▶ [EXERCISE PROMPT]
Lines from the line with "pLDDT: mean 71.25, std" to the line with "Radius of gyration: 39.85" in the entries below, and only those, must be output exactly, with both ends included.

▶ [GIVEN INFORMATION]
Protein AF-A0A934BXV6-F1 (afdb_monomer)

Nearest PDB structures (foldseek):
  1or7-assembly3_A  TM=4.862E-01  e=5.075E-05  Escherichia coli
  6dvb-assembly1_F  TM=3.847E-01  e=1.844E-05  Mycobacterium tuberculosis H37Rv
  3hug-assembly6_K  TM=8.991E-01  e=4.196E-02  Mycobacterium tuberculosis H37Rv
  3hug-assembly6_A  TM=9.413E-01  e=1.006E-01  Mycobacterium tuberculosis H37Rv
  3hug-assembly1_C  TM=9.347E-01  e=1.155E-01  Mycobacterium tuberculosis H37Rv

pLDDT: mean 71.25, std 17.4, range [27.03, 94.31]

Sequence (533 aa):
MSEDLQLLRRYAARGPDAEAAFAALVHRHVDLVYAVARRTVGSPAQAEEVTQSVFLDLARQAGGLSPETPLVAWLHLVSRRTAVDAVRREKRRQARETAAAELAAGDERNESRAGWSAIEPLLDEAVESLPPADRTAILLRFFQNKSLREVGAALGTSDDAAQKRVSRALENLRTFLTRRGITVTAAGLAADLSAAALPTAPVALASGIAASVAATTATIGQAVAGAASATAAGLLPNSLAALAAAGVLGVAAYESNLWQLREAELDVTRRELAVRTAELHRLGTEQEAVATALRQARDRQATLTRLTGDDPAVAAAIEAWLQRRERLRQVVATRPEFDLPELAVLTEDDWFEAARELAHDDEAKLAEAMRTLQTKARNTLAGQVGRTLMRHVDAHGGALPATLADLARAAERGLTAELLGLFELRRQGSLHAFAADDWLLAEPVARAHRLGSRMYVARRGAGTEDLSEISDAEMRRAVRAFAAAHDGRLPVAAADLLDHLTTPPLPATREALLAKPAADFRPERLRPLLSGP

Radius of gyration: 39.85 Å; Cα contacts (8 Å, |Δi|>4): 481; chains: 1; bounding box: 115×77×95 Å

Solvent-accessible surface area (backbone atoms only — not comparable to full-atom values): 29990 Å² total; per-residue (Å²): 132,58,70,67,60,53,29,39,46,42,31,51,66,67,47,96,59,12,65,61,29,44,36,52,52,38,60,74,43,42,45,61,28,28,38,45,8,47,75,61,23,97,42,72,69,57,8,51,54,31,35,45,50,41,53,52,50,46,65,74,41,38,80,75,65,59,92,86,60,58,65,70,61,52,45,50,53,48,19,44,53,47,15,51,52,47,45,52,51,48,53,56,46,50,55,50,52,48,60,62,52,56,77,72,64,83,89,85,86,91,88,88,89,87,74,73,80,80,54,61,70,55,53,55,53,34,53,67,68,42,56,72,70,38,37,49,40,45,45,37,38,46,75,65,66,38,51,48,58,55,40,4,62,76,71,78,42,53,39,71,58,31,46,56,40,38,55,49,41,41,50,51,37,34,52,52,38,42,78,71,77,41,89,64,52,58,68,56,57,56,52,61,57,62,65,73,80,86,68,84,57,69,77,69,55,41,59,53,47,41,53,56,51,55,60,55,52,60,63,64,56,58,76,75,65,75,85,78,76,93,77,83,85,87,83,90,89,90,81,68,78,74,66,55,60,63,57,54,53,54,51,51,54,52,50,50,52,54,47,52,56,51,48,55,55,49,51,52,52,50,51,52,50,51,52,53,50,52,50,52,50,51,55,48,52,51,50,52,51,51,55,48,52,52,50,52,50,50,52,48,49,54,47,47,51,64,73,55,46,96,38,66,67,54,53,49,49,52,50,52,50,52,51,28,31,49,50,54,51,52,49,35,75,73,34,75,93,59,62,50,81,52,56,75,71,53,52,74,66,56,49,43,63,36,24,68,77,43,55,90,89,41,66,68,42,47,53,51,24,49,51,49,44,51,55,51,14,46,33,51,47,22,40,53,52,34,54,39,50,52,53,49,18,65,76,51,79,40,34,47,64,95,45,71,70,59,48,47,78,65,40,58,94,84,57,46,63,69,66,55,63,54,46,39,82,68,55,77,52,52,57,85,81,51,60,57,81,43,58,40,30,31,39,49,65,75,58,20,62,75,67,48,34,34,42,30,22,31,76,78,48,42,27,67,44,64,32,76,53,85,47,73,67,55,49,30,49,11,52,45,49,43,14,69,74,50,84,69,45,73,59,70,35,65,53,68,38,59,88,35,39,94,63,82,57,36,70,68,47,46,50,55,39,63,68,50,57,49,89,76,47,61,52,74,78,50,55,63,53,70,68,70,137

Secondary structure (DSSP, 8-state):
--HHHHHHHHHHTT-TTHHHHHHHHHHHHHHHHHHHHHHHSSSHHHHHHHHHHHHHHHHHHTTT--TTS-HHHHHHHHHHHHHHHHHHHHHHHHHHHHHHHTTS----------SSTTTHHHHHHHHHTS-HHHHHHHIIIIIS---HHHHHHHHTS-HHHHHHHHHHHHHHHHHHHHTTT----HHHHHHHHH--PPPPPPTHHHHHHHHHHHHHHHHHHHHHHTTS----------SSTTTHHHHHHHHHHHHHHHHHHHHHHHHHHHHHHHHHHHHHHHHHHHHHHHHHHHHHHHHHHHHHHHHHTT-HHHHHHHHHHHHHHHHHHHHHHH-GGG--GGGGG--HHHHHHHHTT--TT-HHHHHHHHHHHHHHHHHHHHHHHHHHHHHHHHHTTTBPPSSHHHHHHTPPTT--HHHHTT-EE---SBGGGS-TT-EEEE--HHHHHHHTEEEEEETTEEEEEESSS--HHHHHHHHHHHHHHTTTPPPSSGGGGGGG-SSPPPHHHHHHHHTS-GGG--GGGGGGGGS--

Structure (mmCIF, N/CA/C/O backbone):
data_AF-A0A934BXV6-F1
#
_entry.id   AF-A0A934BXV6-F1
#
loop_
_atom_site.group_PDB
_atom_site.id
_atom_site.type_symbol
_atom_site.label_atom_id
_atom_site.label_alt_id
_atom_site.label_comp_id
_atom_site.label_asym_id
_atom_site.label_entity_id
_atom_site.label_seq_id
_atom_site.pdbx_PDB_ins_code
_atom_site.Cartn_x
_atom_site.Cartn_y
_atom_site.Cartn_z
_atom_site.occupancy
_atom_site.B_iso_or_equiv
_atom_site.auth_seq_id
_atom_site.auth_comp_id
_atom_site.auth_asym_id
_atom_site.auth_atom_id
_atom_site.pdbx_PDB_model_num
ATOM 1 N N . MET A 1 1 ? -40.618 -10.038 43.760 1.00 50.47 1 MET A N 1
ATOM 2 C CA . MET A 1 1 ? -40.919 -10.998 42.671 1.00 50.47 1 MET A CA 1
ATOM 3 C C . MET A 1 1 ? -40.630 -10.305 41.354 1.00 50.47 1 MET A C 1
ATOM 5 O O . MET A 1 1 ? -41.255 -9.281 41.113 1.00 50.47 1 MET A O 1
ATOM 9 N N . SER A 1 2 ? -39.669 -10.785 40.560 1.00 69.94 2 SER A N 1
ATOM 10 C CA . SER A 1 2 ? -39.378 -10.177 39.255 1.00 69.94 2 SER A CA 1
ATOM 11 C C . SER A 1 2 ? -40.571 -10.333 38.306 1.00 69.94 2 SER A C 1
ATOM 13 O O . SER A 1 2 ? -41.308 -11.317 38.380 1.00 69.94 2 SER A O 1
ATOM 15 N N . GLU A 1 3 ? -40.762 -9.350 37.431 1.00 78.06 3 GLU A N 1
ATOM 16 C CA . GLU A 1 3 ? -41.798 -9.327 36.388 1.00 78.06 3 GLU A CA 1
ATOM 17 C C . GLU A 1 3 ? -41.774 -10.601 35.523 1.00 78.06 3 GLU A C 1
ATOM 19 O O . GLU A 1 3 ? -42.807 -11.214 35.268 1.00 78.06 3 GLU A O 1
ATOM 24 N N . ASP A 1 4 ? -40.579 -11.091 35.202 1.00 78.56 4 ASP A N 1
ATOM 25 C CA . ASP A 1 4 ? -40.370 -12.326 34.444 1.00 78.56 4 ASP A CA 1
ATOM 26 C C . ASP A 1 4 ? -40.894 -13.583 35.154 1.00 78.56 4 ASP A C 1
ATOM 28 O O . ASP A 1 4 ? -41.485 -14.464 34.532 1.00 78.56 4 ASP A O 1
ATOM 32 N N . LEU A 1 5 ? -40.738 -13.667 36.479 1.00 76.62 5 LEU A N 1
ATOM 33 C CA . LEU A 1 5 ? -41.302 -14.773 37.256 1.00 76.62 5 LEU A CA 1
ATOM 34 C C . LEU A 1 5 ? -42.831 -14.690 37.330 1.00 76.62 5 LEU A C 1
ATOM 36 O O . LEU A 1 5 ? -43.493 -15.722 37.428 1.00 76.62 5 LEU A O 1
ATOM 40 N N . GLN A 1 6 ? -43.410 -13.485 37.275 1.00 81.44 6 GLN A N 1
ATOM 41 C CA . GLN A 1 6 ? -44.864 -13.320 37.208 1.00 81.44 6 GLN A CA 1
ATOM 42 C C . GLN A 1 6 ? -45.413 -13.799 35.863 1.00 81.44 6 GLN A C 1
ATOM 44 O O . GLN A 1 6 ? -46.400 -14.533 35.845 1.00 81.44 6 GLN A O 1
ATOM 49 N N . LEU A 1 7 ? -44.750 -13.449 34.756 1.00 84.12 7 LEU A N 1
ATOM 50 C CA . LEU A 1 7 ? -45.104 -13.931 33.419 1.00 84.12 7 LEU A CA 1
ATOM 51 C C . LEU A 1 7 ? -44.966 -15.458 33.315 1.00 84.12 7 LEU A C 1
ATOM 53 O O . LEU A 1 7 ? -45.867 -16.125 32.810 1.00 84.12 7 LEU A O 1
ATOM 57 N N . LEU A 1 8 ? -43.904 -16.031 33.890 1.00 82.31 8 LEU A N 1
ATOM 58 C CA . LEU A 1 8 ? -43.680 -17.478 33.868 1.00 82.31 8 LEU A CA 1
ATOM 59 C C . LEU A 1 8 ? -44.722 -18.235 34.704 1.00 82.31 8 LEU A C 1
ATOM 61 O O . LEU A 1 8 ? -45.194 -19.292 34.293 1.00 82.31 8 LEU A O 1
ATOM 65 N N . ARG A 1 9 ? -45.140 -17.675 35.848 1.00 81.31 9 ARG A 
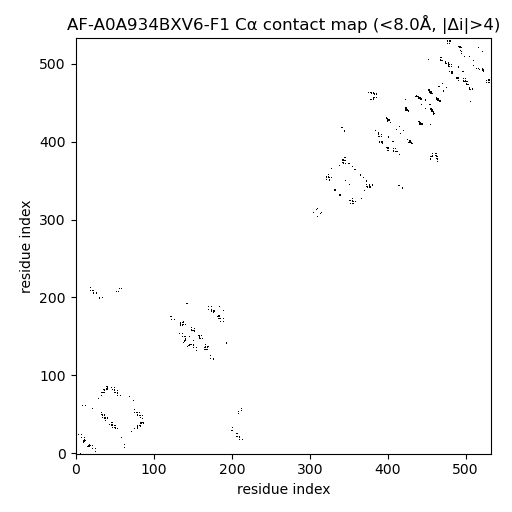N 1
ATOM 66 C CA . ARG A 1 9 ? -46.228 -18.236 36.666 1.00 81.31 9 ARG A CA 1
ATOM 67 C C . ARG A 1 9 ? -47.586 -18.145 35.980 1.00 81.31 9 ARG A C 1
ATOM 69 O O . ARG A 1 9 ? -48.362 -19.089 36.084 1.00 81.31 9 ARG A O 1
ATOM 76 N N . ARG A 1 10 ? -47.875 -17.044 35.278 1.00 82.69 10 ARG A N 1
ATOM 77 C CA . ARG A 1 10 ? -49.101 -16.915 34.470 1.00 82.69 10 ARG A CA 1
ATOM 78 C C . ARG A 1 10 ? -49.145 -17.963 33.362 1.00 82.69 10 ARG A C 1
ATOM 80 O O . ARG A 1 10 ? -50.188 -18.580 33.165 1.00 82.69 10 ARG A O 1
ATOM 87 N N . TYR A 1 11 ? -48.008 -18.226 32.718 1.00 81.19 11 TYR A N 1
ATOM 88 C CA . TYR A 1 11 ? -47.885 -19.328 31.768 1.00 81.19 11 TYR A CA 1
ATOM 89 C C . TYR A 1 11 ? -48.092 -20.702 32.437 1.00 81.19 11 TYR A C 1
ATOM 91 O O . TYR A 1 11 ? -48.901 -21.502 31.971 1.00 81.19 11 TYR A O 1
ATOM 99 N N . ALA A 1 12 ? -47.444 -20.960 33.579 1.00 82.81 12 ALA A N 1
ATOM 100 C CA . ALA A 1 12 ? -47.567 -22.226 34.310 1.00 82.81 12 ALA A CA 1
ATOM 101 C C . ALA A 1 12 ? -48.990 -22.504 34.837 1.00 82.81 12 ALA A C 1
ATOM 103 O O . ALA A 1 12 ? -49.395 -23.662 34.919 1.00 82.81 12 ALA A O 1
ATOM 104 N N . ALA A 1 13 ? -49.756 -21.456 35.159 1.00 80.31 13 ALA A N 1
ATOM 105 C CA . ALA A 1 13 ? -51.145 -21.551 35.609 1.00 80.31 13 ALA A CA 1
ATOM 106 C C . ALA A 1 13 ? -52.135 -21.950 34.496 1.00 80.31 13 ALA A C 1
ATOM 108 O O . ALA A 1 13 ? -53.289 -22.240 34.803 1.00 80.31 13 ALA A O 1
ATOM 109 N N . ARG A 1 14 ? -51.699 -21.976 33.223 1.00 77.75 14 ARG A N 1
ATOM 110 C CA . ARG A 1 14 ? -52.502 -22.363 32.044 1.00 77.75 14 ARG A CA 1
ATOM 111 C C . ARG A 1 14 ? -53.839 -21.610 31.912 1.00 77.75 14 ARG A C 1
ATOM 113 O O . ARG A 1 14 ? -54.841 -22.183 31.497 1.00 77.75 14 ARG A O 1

▶ [EXERCISE SOLUTION]
pLDDT: mean 71.25, std 17.4, range [27.03, 94.31]

Sequence (533 aa):
MSEDLQLLRRYAARGPDAEAAFAALVHRHVDLVYAVARRTVGSPAQAEEVTQSVFLDLARQAGGLSPETPLVAWLHLVSRRTAVDAVRREKRRQARETAAAELAAGDERNESRAGWSAIEPLLDEAVESLPPADRTAILLRFFQNKSLREVGAALGTSDDAAQKRVSRALENLRTFLTRRGITVTAAGLAADLSAAALPTAPVALASGIAASVAATTATIGQAVAGAASATAAGLLPNSLAALAAAGVLGVAAYESNLWQLREAELDVTRRELAVRTAELHRLGTEQEAVATALRQARDRQATLTRLTGDDPAVAAAIEAWLQRRERLRQVVATRPEFDLPELAVLTEDDWFEAARELAHDDEAKLAEAMRTLQTKARNTLAGQVGRTLMRHVDAHGGALPATLADLARAAERGLTAELLGLFELRRQGSLHAFAADDWLLAEPVARAHRLGSRMYVARRGAGTEDLSEISDAEMRRAVRAFAAAHDGRLPVAAADLLDHLTTPPLPATREALLAKPAADFRPERLRPLLSGP

Radius of gyration: 39.85 Å; Cα contacts (8 Å, |Δi|>4): 481; chains: 1; bounding box: 115×77×95 Å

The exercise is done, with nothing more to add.